The chemicals are picked up using special brushes on the forelegs, transferred from there by rubbing the brushes against combs on the middle legs, and finally these combs are pressed into grooves on the dorsal edge of the hind legs, squeezing the chemicals past the waxy hairs which block the opening of the groove, and into a sponge-like cavity inside the hind tibia.

The accumulated "fragrances" are evidently released by the males at their display sites in the forest understory, where matings are known to take place. The accumulated volatiles were long believed to be used by males as a pheromone to attract females; however, female attraction to male odors or to orchid fragrances has never been demonstrated in behavioral experiments. Instead, it is now thought that the function of the male odors is to signal male 'genetic quality' to females, because great effort must be expended by males to collect orchid fragrances and thus only the most fit males could gather complex odor mixes. This would constitute an unusual example of Zahavi's handicap principle, analogous to the male peacock's tail. The relationship between male euglossine bees and volatile chemicals is essentially unique in the animal kingdom.

Scientists use single synthetic compounds as bait to attract and collect males for study; among them are many familiar flavorings and odors considered appealing to humans (e.g., methyl salicylate, eugenol, cineole, benzyl acetate, methyl benzoate, methyl cinnamate), and others which are not (e.g., skatole).

It is also important to note that resource 'hot spots' wax and wane throughout the year as plants bloom and die, largely due to temporal changes, particularly between the changing of seasons. This often shifts euglossine bee preferences for certain chemicals over others. For Euglossa imperialis, studies have shown that there is a significant trend in chemical preference for cineole during later times in the year as opposed to methyl salicylate. In the local fragrance environment, a shift in the wind direction is another factor which may also cause another fragrance 'hot spot' to be included in the odor plume for euglossine bees.

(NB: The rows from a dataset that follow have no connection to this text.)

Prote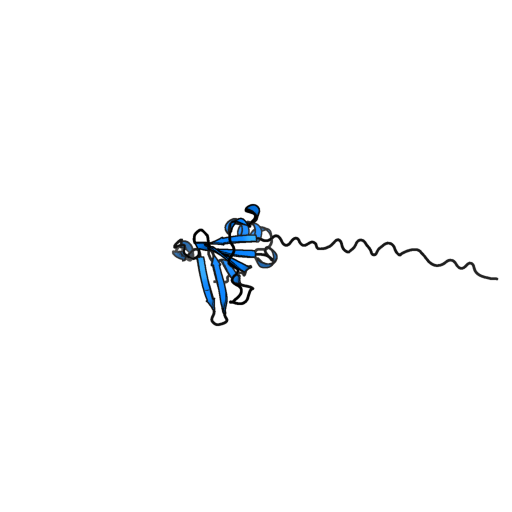in AF-A0A550I741-F1 (afdb_monomer_lite)

pLDDT: mean 76.82, std 16.95, range [38.66, 93.75]

Radius of gyration: 24.48 Å; chains: 1; bounding box: 84×57×62 Å

Foldseek 3Di:
DDDDDDDDDDDPPDPPPPPPPDPPPLDAAEEEDEPPDPDWDWDDPDPPDIDIDHQWDWDQDPQQWIWIAGNNWIKTFPDGNPPWDKDFPPPDDPVRHDYPVRLCVVCVVPPVQASCVVRVRYWYWYDPDPGIITITGIGTHDRPD

Structure (mmCIF, N/CA/C/O backbone):
data_AF-A0A550I741-F1
#
_entry.id   AF-A0A550I741-F1
#
loop_
_atom_site.group_PDB
_atom_site.id
_atom_site.type_symbol
_atom_site.label_atom_id
_atom_site.label_alt_id
_atom_site.label_comp_id
_atom_site.label_asym_id
_atom_site.label_entity_id
_atom_site.label_seq_id
_atom_site.pdbx_PDB_ins_code
_atom_site.Cartn_x
_atom_site.Cartn_y
_atom_site.Cartn_z
_atom_site.occupancy
_atom_site.B_iso_or_equiv
_atom_site.auth_seq_id
_atom_site.auth_comp_id
_atom_site.auth_asym_id
_atom_site.auth_atom_id
_atom_site.pdbx_PDB_model_num
ATOM 1 N N . MET A 1 1 ? 58.394 -36.676 -46.467 1.00 38.66 1 MET A N 1
ATOM 2 C CA . MET A 1 1 ? 58.546 -36.216 -45.062 1.00 38.66 1 MET A CA 1
ATOM 3 C C . MET A 1 1 ? 58.693 -34.696 -45.110 1.00 38.66 1 MET A C 1
ATOM 5 O O . MET A 1 1 ? 59.477 -34.253 -45.922 1.00 38.66 1 MET A O 1
ATOM 9 N N . CYS A 1 2 ? 57.990 -33.818 -44.397 1.00 41.84 2 CYS A N 1
ATOM 10 C CA . CYS A 1 2 ? 56.996 -33.942 -43.343 1.00 41.84 2 CYS A CA 1
ATOM 11 C C . CYS A 1 2 ? 56.129 -32.658 -43.324 1.00 41.84 2 CYS A C 1
ATOM 13 O O . CYS A 1 2 ? 56.661 -31.557 -43.293 1.00 41.84 2 CYS A O 1
ATOM 15 N N . ARG A 1 3 ? 54.808 -32.863 -43.266 1.00 41.41 3 ARG A N 1
ATOM 16 C CA . ARG A 1 3 ? 53.786 -32.117 -42.501 1.00 41.41 3 ARG A CA 1
ATOM 17 C C . ARG A 1 3 ? 53.543 -30.623 -42.781 1.00 41.41 3 ARG A C 1
ATOM 19 O O . ARG A 1 3 ? 54.050 -29.741 -42.098 1.00 41.41 3 ARG A O 1
ATOM 26 N N . ILE A 1 4 ? 52.548 -30.398 -43.645 1.00 49.31 4 ILE A N 1
ATOM 27 C CA . ILE A 1 4 ? 51.602 -29.274 -43.574 1.00 49.31 4 ILE A CA 1
ATOM 28 C C . ILE A 1 4 ? 51.012 -29.205 -42.156 1.00 49.31 4 ILE A C 1
ATOM 30 O O . ILE A 1 4 ? 50.286 -30.106 -41.735 1.00 49.31 4 ILE A O 1
ATOM 34 N N . LYS A 1 5 ? 51.311 -28.129 -41.424 1.00 42.12 5 LYS A N 1
ATOM 35 C CA . LYS A 1 5 ? 50.578 -27.742 -40.216 1.00 42.12 5 LYS A CA 1
ATOM 36 C C . LYS A 1 5 ? 49.447 -26.799 -40.628 1.00 42.12 5 LYS A C 1
ATOM 38 O O . LYS A 1 5 ? 49.604 -25.586 -40.631 1.00 42.12 5 LYS A O 1
ATOM 43 N N . ARG A 1 6 ? 48.307 -27.371 -41.014 1.00 50.53 6 ARG A N 1
ATOM 44 C CA . ARG A 1 6 ? 47.009 -26.706 -40.837 1.00 50.53 6 ARG A CA 1
ATOM 45 C C . ARG A 1 6 ? 46.679 -26.832 -39.359 1.00 50.53 6 ARG A C 1
ATOM 47 O O . ARG A 1 6 ? 46.752 -27.957 -38.893 1.00 50.53 6 ARG A O 1
ATOM 54 N N . PHE A 1 7 ? 46.370 -25.747 -38.656 1.00 52.06 7 PHE A N 1
ATOM 55 C CA . PHE A 1 7 ? 45.404 -25.690 -37.546 1.00 52.06 7 PHE A CA 1
ATOM 56 C C . PHE A 1 7 ? 45.489 -24.322 -36.848 1.00 52.06 7 PHE A C 1
ATOM 58 O O . PHE A 1 7 ? 46.588 -23.820 -36.635 1.00 52.06 7 PHE A O 1
ATOM 65 N N . PHE A 1 8 ? 44.317 -23.803 -36.455 1.00 48.66 8 PHE A N 1
ATOM 66 C CA . PHE A 1 8 ? 44.054 -22.539 -35.746 1.00 48.66 8 PHE A CA 1
ATOM 67 C C . PHE A 1 8 ? 44.268 -21.303 -36.640 1.00 48.66 8 PHE A C 1
ATOM 69 O O . PHE A 1 8 ? 45.340 -21.096 -37.180 1.00 48.66 8 PHE A O 1
ATOM 76 N N . ILE A 1 9 ? 43.289 -20.440 -36.910 1.00 50.38 9 ILE A N 1
ATOM 77 C CA . ILE A 1 9 ? 42.417 -19.735 -35.968 1.00 50.38 9 ILE A CA 1
ATOM 78 C C . ILE A 1 9 ? 41.094 -19.431 -36.697 1.00 50.38 9 ILE A C 1
ATOM 80 O O . ILE A 1 9 ? 41.026 -18.548 -37.545 1.00 50.38 9 ILE A O 1
ATOM 84 N N . ILE A 1 10 ? 40.034 -20.168 -36.385 1.00 54.28 10 ILE A N 1
ATOM 85 C CA . ILE A 1 10 ? 38.650 -19.732 -36.602 1.00 54.28 10 ILE A CA 1
ATOM 86 C C . ILE A 1 10 ? 37.969 -19.930 -35.250 1.00 54.28 10 ILE A C 1
ATOM 88 O O . ILE A 1 10 ? 38.283 -20.899 -34.569 1.00 54.28 10 ILE A O 1
ATOM 92 N N . THR A 1 11 ? 37.066 -19.011 -34.908 1.00 50.75 11 THR A N 1
ATOM 93 C CA . THR A 1 11 ? 36.249 -18.912 -33.683 1.00 50.75 11 THR A CA 1
ATOM 94 C C . THR A 1 11 ? 36.837 -18.085 -32.534 1.00 50.75 11 THR A C 1
ATOM 96 O O . THR A 1 11 ? 37.118 -18.592 -31.454 1.00 50.75 11 THR A O 1
ATOM 99 N N . PHE A 1 12 ? 36.915 -16.766 -32.726 1.00 49.00 12 PHE A N 1
ATOM 100 C CA . PHE A 1 12 ? 36.755 -15.816 -31.615 1.00 49.00 12 PHE A CA 1
ATOM 101 C C . PHE A 1 12 ? 35.889 -14.623 -32.057 1.00 49.00 12 PHE A C 1
ATOM 103 O O . PHE A 1 12 ? 36.301 -13.469 -32.045 1.00 49.00 12 PHE A O 1
ATOM 110 N N . SER A 1 13 ? 34.677 -14.905 -32.543 1.00 51.12 13 SER A N 1
ATOM 111 C CA . SER A 1 13 ? 33.679 -13.874 -32.885 1.00 51.12 13 SER A CA 1
ATOM 112 C C . SER A 1 13 ? 32.266 -14.314 -32.507 1.00 51.12 13 SER A C 1
ATOM 114 O O . SER A 1 13 ? 31.345 -14.201 -33.303 1.00 51.12 13 SER A O 1
ATOM 116 N N . LEU A 1 14 ? 32.100 -14.856 -31.296 1.00 47.75 14 LEU A N 1
ATOM 117 C CA . LEU A 1 14 ? 30.787 -15.242 -30.757 1.00 47.75 14 LEU A CA 1
ATOM 118 C C . LEU A 1 14 ? 30.594 -14.889 -29.268 1.00 47.75 14 LEU A C 1
ATOM 120 O O . LEU A 1 14 ? 29.660 -15.376 -28.651 1.00 47.75 14 LEU A O 1
ATOM 124 N N . ILE A 1 15 ? 31.428 -14.017 -28.682 1.00 53.88 15 ILE A N 1
ATOM 125 C CA . ILE A 1 15 ? 31.312 -13.619 -27.259 1.00 53.88 15 ILE A CA 1
ATOM 126 C C . ILE A 1 15 ? 31.139 -12.098 -27.109 1.00 53.88 15 ILE A C 1
ATOM 128 O O . ILE A 1 15 ? 31.778 -11.471 -26.272 1.00 53.88 15 ILE A O 1
ATOM 132 N N . ILE A 1 16 ? 30.316 -11.461 -27.949 1.00 53.06 16 ILE A N 1
ATOM 133 C CA . ILE A 1 16 ? 29.927 -10.050 -27.720 1.00 53.06 16 ILE A CA 1
ATOM 134 C C . ILE A 1 16 ? 28.402 -9.832 -27.786 1.00 53.06 16 ILE A C 1
ATOM 136 O O . ILE A 1 16 ? 27.912 -8.818 -27.300 1.00 53.06 16 ILE A O 1
ATOM 140 N N . CYS A 1 17 ? 27.600 -10.791 -28.262 1.00 48.94 17 CYS A N 1
ATOM 141 C CA . CYS A 1 17 ? 26.152 -10.573 -28.406 1.00 48.94 17 CYS A CA 1
ATOM 142 C C . CYS A 1 17 ? 25.280 -10.971 -27.200 1.00 48.94 17 CYS A C 1
ATOM 144 O O . CYS A 1 17 ? 24.080 -10.725 -27.251 1.00 48.94 17 CYS A O 1
ATOM 146 N N . GLU A 1 18 ? 25.822 -11.517 -26.105 1.00 48.78 18 GLU A N 1
ATOM 147 C CA . GLU A 1 18 ? 24.971 -11.974 -24.985 1.00 48.78 18 GLU A CA 1
ATOM 148 C C . GLU A 1 18 ? 24.724 -10.944 -23.869 1.00 48.78 18 GLU A C 1
ATOM 150 O O . GLU A 1 18 ? 23.873 -11.168 -23.013 1.00 48.78 18 GLU A O 1
ATOM 155 N N . ASN A 1 19 ? 25.349 -9.762 -23.899 1.00 46.22 19 ASN A N 1
ATOM 156 C CA . ASN A 1 19 ? 25.094 -8.729 -22.879 1.00 46.22 19 ASN A CA 1
ATOM 157 C C . ASN A 1 19 ? 23.903 -7.802 -23.191 1.00 46.22 19 ASN A C 1
ATOM 159 O O . ASN A 1 19 ? 23.727 -6.788 -22.521 1.00 46.22 19 ASN A O 1
ATOM 163 N N . LEU A 1 20 ? 23.059 -8.134 -24.176 1.00 45.19 20 LEU A N 1
ATOM 164 C CA . LEU A 1 20 ? 21.836 -7.369 -24.469 1.00 45.19 20 LEU A CA 1
ATOM 165 C C . LEU A 1 20 ? 20.599 -7.855 -23.692 1.00 45.19 20 LEU A C 1
ATOM 167 O O . LEU A 1 20 ? 19.473 -7.478 -24.012 1.00 45.19 20 LEU A O 1
ATOM 171 N N . SER A 1 21 ? 20.794 -8.688 -22.671 1.00 46.09 21 SER A N 1
ATOM 172 C CA . SER A 1 21 ? 19.709 -9.215 -21.849 1.00 46.09 21 SER A CA 1
ATOM 173 C C . SER A 1 21 ?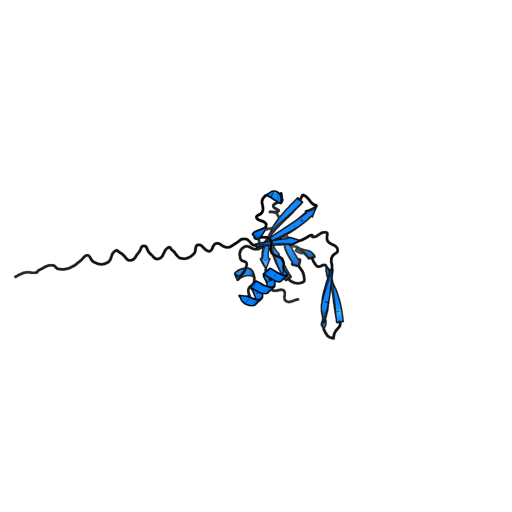 19.662 -8.489 -20.504 1.00 46.09 21 SER A C 1
ATOM 175 O O . SER A 1 21 ? 20.586 -8.596 -19.706 1.00 46.09 21 SER A O 1
ATOM 177 N N . ALA A 1 22 ? 18.538 -7.810 -20.256 1.00 43.69 22 ALA A N 1
ATOM 178 C CA . ALA A 1 22 ? 18.107 -7.206 -18.990 1.00 43.69 22 ALA A CA 1
ATOM 179 C C . ALA A 1 22 ? 18.527 -5.752 -18.687 1.00 43.69 22 ALA A C 1
ATOM 181 O O . ALA A 1 22 ? 18.867 -5.423 -17.553 1.00 43.69 22 ALA A O 1
ATOM 182 N N . GLN A 1 23 ? 18.276 -4.815 -19.609 1.00 41.38 23 GLN A N 1
ATOM 183 C CA . GLN A 1 23 ? 17.650 -3.563 -19.153 1.00 41.38 23 GLN A CA 1
ATOM 184 C C . GLN A 1 23 ? 16.190 -3.868 -18.788 1.00 41.38 23 GLN A C 1
ATOM 186 O O . GLN A 1 23 ? 15.257 -3.548 -19.522 1.00 41.38 23 GLN A O 1
ATOM 191 N N . ASN A 1 24 ? 15.981 -4.531 -17.647 1.00 47.66 24 ASN A N 1
ATOM 192 C CA . ASN A 1 24 ? 14.699 -4.452 -16.961 1.00 47.66 24 ASN A CA 1
ATOM 193 C C . ASN A 1 24 ? 14.572 -2.998 -16.503 1.00 47.66 24 ASN A C 1
ATOM 195 O O . ASN A 1 24 ? 14.993 -2.642 -15.403 1.00 47.66 24 ASN A O 1
ATOM 199 N N . ASN A 1 25 ? 14.027 -2.143 -17.370 1.00 52.16 25 ASN A N 1
ATOM 200 C CA . ASN A 1 25 ? 13.467 -0.864 -16.964 1.00 52.16 25 ASN A CA 1
ATOM 201 C C . ASN A 1 25 ? 12.295 -1.195 -16.039 1.00 52.16 25 ASN A C 1
ATOM 203 O O . ASN A 1 25 ? 11.146 -1.265 -16.475 1.00 52.16 25 ASN A O 1
ATOM 207 N N . ASN A 1 26 ? 12.592 -1.494 -14.772 1.00 67.25 26 ASN A N 1
ATOM 208 C CA . ASN A 1 26 ? 11.593 -1.687 -13.736 1.00 67.25 26 ASN A CA 1
ATOM 209 C C . ASN A 1 26 ? 10.917 -0.332 -13.545 1.00 67.25 26 ASN A C 1
ATOM 211 O O . ASN A 1 26 ? 11.366 0.487 -12.748 1.00 67.25 26 ASN A O 1
ATOM 215 N N . LYS A 1 27 ? 9.883 -0.084 -14.353 1.00 81.81 27 LYS A N 1
ATOM 216 C CA . LYS A 1 27 ? 9.084 1.132 -14.315 1.00 81.81 27 LYS A CA 1
ATOM 217 C C . LYS A 1 27 ? 8.595 1.340 -12.884 1.00 81.81 27 LYS A C 1
ATOM 219 O O . LYS A 1 27 ? 8.071 0.407 -12.274 1.00 81.81 27 LYS A O 1
ATOM 224 N N . ASP A 1 28 ? 8.769 2.552 -12.376 1.00 85.94 28 ASP A N 1
ATOM 225 C CA . ASP A 1 28 ? 8.231 2.938 -11.080 1.00 85.94 28 ASP A CA 1
ATOM 226 C C . ASP A 1 28 ? 6.721 3.166 -11.203 1.00 85.94 28 ASP A C 1
ATOM 228 O O . ASP A 1 28 ? 6.243 3.831 -12.126 1.00 85.94 28 ASP A O 1
ATOM 232 N N . PHE A 1 29 ? 5.969 2.596 -10.266 1.00 88.38 29 PHE A N 1
ATOM 233 C CA . PHE A 1 29 ? 4.527 2.776 -10.146 1.00 88.38 29 PHE A CA 1
ATOM 234 C C . PHE A 1 29 ? 4.227 3.532 -8.860 1.00 88.38 29 PHE A C 1
ATOM 236 O O . PHE A 1 29 ? 4.729 3.160 -7.798 1.00 88.38 29 PHE A O 1
ATOM 243 N N . TYR A 1 30 ? 3.379 4.555 -8.941 1.00 88.25 30 TYR A N 1
ATOM 244 C CA . TYR A 1 30 ? 2.977 5.348 -7.783 1.00 88.25 30 TYR A CA 1
ATOM 245 C C . TYR A 1 30 ? 1.476 5.209 -7.556 1.00 88.25 30 TYR A C 1
ATOM 247 O O . TYR A 1 30 ? 0.680 5.391 -8.476 1.00 88.25 30 TYR A O 1
ATOM 255 N N . LEU A 1 31 ? 1.086 4.907 -6.321 1.00 90.88 31 LEU A N 1
ATOM 256 C CA . LEU A 1 31 ? -0.306 4.882 -5.887 1.00 90.88 31 LEU A CA 1
ATOM 257 C C . LEU A 1 31 ? -0.497 5.945 -4.807 1.00 90.88 31 LEU A C 1
ATOM 259 O O . LEU A 1 31 ? 0.041 5.828 -3.705 1.00 90.88 31 LEU A O 1
ATOM 263 N N . ILE A 1 32 ? -1.253 6.990 -5.139 1.00 88.25 32 ILE A N 1
ATOM 264 C CA . ILE A 1 32 ? -1.543 8.090 -4.217 1.00 88.25 32 ILE A CA 1
ATOM 265 C C . ILE A 1 32 ? -2.744 7.723 -3.351 1.00 88.25 32 ILE A C 1
ATOM 267 O O . ILE A 1 32 ? -3.764 7.234 -3.842 1.00 88.25 32 ILE A O 1
ATOM 271 N N . PHE A 1 33 ? -2.626 7.986 -2.056 1.00 87.44 33 PHE A N 1
ATOM 272 C CA . PHE A 1 33 ? -3.710 7.844 -1.104 1.00 87.44 33 PHE A CA 1
ATOM 273 C C . PHE A 1 33 ? -3.689 8.950 -0.051 1.00 87.44 33 PHE A C 1
ATOM 275 O O . PHE A 1 33 ? -2.656 9.550 0.237 1.00 87.44 33 PHE A O 1
ATOM 282 N N . ASP A 1 34 ? -4.854 9.195 0.533 1.00 86.06 34 ASP A N 1
ATOM 283 C CA . ASP A 1 34 ? -5.049 10.142 1.624 1.00 86.06 34 ASP A CA 1
ATOM 284 C C . ASP A 1 34 ? -5.381 9.347 2.890 1.00 86.06 34 ASP A C 1
ATOM 286 O O . ASP A 1 34 ? -6.437 8.713 2.978 1.00 86.06 34 ASP A O 1
ATOM 290 N N . SER A 1 35 ? -4.454 9.336 3.851 1.00 76.56 35 SER A N 1
ATOM 291 C CA . SER A 1 35 ? -4.615 8.590 5.103 1.00 76.56 35 SER A CA 1
ATOM 292 C C . SER A 1 35 ? -5.552 9.267 6.101 1.00 76.56 35 SER A C 1
ATOM 294 O O . SER A 1 35 ? -6.031 8.603 7.022 1.00 76.56 35 SER A O 1
ATOM 296 N N . LEU A 1 36 ? -5.847 10.556 5.910 1.00 83.00 36 LEU A N 1
ATOM 297 C CA . LEU A 1 36 ? -6.816 11.310 6.704 1.00 83.00 36 LEU A CA 1
ATOM 298 C C . LEU A 1 36 ? -8.234 11.193 6.133 1.00 83.00 36 LEU A C 1
ATOM 300 O O . LEU A 1 36 ? -9.202 11.603 6.775 1.00 83.00 36 LEU A O 1
ATOM 304 N N . SER A 1 37 ? -8.376 10.605 4.943 1.00 85.06 37 SER A N 1
ATOM 305 C CA . SER A 1 37 ? -9.669 10.401 4.311 1.00 85.06 37 SER A CA 1
ATOM 306 C C . SER A 1 37 ? -10.579 9.514 5.161 1.00 85.06 37 SER A C 1
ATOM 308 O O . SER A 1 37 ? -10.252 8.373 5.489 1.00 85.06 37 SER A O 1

Neotropical orchids themselves often exhibit elaborate adaptations involving highly specific placement of pollen packets (pollinia) on the bodies of the male orchid bees; the specificity of their placement ensures that cross-pollination only occurs between orchids of the same species. Different orchid bee males are attracted to different chemicals, so there is also some specificity regarding which orchid bees visit which types of orchid. The early description of this pollination system was by Charles Darwin, though at the time, he believed the bees were females. Not all orchids utilize euglossines as pollen vectors, of course; among the other types of insects exploited are other types of bees, wasps, flies, ants, and moths.

The male of Eufriesea purpurata is highly unusual among insects in seeking out and collecting large quantities of insecticide. Dressler (1967) discovered E. purpurata collecting aldrin and Roberts (1982) observed them collecting DDT in huge amounts from houses in Brazil, amounting to several percent of the bee's weight, without suffering any harm from the activity.